- **DIRECTIONS**
Using the records below, give again exactly the lines from the line that contains "ATOM 27 N N" through the line that contains "ATOM 55 C CA", both ends included, and only those.

- **Items from a dataset**
------------------------------------------------------------

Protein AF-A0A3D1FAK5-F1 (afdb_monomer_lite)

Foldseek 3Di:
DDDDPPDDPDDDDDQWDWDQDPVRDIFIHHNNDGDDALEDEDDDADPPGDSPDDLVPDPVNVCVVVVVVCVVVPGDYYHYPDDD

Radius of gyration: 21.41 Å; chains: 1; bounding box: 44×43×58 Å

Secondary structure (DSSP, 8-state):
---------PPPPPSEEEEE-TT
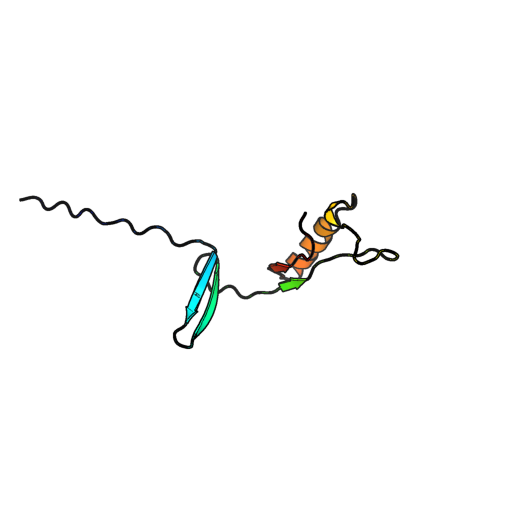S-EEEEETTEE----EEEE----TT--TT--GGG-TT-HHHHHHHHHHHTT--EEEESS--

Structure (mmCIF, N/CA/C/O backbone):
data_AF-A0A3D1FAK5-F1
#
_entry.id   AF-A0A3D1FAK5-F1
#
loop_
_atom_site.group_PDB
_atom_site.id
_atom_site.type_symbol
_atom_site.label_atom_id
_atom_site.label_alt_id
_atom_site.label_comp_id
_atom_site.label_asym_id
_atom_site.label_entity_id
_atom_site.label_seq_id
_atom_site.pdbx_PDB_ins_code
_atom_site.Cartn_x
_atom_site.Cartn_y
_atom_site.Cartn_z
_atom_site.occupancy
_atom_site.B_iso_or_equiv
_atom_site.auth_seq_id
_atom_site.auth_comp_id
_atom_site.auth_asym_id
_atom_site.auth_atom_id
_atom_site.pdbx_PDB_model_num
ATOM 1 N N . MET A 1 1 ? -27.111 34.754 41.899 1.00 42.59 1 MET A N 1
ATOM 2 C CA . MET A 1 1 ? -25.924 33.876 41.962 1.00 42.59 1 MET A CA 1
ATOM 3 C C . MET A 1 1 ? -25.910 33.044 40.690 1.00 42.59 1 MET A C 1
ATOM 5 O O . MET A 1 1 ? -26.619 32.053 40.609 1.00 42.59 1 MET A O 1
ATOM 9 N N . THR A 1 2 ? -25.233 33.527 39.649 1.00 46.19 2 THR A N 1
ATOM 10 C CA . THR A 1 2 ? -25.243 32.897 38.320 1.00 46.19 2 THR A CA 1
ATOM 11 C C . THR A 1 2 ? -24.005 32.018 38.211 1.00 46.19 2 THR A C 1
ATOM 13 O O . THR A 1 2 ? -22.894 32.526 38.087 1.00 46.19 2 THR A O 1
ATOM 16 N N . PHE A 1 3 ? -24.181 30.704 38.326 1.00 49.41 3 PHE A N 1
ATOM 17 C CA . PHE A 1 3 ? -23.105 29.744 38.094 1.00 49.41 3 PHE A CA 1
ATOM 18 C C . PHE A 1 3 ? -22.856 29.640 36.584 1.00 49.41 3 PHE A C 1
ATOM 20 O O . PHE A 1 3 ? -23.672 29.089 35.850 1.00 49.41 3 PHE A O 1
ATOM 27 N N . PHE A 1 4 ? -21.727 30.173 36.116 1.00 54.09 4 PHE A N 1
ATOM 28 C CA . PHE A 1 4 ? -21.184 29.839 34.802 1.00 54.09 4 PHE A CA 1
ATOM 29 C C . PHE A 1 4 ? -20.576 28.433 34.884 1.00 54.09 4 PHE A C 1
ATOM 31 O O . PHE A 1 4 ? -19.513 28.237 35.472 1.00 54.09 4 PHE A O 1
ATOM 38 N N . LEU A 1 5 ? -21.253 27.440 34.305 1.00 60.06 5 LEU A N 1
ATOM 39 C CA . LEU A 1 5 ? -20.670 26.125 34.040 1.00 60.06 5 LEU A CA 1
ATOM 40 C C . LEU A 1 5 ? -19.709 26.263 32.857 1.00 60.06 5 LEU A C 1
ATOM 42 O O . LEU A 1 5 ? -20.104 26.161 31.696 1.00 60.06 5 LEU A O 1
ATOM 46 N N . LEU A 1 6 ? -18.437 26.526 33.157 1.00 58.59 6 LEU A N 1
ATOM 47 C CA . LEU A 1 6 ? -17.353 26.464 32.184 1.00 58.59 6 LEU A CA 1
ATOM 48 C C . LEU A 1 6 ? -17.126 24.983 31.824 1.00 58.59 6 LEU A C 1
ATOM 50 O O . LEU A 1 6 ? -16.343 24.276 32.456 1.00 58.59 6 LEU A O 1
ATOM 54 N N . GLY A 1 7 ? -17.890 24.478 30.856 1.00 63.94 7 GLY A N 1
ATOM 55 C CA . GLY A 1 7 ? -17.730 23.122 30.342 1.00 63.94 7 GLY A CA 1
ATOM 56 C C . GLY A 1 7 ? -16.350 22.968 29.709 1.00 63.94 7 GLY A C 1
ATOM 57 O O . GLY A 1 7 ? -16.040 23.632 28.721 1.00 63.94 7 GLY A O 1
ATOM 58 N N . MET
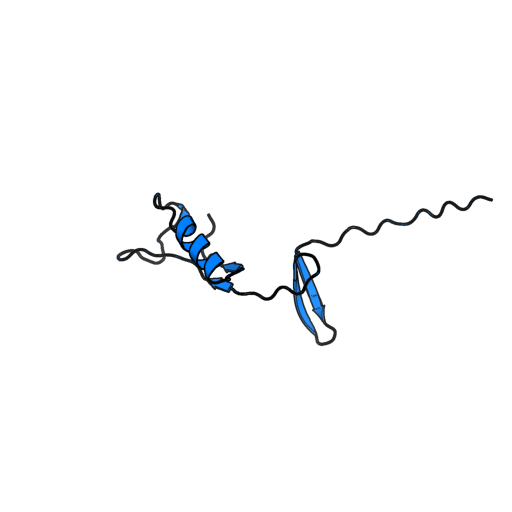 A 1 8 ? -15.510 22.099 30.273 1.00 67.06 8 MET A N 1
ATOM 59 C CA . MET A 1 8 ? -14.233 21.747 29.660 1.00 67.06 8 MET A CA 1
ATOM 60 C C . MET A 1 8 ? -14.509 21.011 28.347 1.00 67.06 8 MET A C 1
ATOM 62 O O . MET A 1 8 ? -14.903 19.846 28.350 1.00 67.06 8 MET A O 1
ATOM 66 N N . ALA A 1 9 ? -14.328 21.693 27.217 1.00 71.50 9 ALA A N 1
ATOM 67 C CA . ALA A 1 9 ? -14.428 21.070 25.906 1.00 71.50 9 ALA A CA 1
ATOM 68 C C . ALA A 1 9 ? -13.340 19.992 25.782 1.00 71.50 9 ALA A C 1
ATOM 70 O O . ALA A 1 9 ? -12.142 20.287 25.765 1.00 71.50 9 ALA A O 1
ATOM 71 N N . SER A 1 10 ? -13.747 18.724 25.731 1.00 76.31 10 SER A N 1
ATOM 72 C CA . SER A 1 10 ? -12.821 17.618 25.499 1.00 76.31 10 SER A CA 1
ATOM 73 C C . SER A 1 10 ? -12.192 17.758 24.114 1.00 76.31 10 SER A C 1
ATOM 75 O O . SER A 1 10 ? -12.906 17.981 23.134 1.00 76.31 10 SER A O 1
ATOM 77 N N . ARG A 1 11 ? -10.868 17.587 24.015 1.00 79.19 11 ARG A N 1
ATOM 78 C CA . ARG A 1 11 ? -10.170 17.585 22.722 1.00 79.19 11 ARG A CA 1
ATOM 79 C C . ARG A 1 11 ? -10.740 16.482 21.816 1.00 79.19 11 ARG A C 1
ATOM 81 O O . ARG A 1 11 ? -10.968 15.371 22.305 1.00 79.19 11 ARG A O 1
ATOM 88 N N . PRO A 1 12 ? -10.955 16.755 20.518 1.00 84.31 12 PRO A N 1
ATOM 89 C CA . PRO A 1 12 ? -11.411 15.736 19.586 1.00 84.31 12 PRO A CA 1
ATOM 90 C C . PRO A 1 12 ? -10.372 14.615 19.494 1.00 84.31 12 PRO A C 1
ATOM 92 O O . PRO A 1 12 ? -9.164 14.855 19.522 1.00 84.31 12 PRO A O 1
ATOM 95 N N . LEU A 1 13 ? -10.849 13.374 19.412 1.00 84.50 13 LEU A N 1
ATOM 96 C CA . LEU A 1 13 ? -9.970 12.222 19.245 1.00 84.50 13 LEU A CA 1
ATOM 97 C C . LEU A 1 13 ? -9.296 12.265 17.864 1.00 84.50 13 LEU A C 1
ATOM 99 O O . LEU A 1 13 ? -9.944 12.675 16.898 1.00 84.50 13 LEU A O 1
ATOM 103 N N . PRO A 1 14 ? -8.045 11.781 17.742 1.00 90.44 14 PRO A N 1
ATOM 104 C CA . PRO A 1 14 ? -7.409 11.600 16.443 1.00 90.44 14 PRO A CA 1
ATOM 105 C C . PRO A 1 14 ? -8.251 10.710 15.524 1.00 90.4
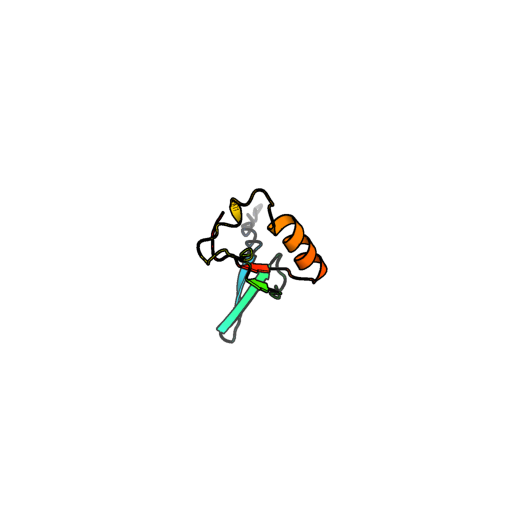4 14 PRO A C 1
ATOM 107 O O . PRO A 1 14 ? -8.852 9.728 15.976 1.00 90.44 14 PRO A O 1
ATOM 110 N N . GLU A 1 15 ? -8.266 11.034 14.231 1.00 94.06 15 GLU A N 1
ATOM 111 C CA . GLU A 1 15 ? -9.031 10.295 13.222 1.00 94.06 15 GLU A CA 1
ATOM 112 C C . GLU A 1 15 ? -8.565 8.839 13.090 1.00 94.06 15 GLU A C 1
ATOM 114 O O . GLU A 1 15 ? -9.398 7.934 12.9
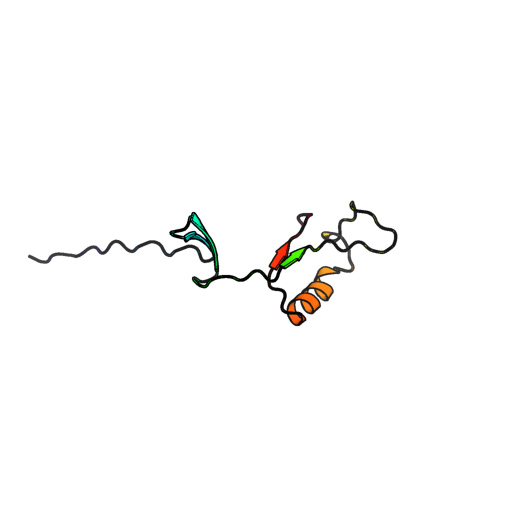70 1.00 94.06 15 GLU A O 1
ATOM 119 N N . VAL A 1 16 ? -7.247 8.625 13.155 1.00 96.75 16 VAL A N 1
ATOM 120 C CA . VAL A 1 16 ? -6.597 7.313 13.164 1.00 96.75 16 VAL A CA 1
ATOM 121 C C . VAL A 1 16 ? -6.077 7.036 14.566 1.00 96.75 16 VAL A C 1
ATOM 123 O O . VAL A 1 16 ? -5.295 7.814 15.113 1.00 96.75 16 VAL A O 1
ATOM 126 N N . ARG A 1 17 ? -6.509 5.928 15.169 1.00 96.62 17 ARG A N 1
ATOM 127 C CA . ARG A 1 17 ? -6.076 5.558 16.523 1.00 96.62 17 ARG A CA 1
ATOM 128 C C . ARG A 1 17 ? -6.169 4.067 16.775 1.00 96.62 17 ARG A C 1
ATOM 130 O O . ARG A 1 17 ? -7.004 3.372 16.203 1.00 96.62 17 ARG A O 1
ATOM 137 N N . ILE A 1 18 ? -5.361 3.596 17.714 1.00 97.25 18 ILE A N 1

------------------------------------------------------------

- **YOUR SOLUTION**
ATOM 27 N N . PHE A 1 4 ? -21.727 30.173 36.116 1.00 54.09 4 PHE A N 1
ATOM 28 C CA . PHE A 1 4 ? -21.184 29.839 34.802 1.00 54.09 4 PHE A CA 1
ATOM 29 C C . PHE A 1 4 ? -20.576 28.433 34.884 1.00 54.09 4 PHE A C 1
ATOM 31 O O . PHE A 1 4 ? -19.513 28.237 35.472 1.00 54.09 4 PHE A O 1
ATOM 38 N N . LEU A 1 5 ? -21.253 27.440 34.305 1.00 60.06 5 LEU A N 1
ATOM 39 C CA . LEU A 1 5 ? -20.670 26.125 34.040 1.00 60.06 5 LEU A CA 1
ATOM 40 C C . LEU A 1 5 ? -19.709 26.263 32.857 1.00 60.06 5 LEU A C 1
ATOM 42 O O . LEU A 1 5 ? -20.104 26.161 31.696 1.00 60.06 5 LEU A O 1
ATOM 46 N N . LEU A 1 6 ? -18.437 26.526 33.157 1.00 58.59 6 LEU A N 1
ATOM 47 C CA . LEU A 1 6 ? -17.353 26.464 32.184 1.00 58.59 6 LEU A CA 1
ATOM 48 C C . LEU A 1 6 ? -17.126 24.983 31.824 1.00 58.59 6 LEU A C 1
ATOM 50 O O . LEU A 1 6 ? -16.343 24.276 32.456 1.00 58.59 6 LEU A O 1
ATOM 54 N N . GLY A 1 7 ? -17.890 24.478 30.856 1.00 63.94 7 GLY A N 1
ATOM 55 C CA . GLY A 1 7 ? -17.730 23.122 30.342 1.00 63.94 7 GLY A CA 1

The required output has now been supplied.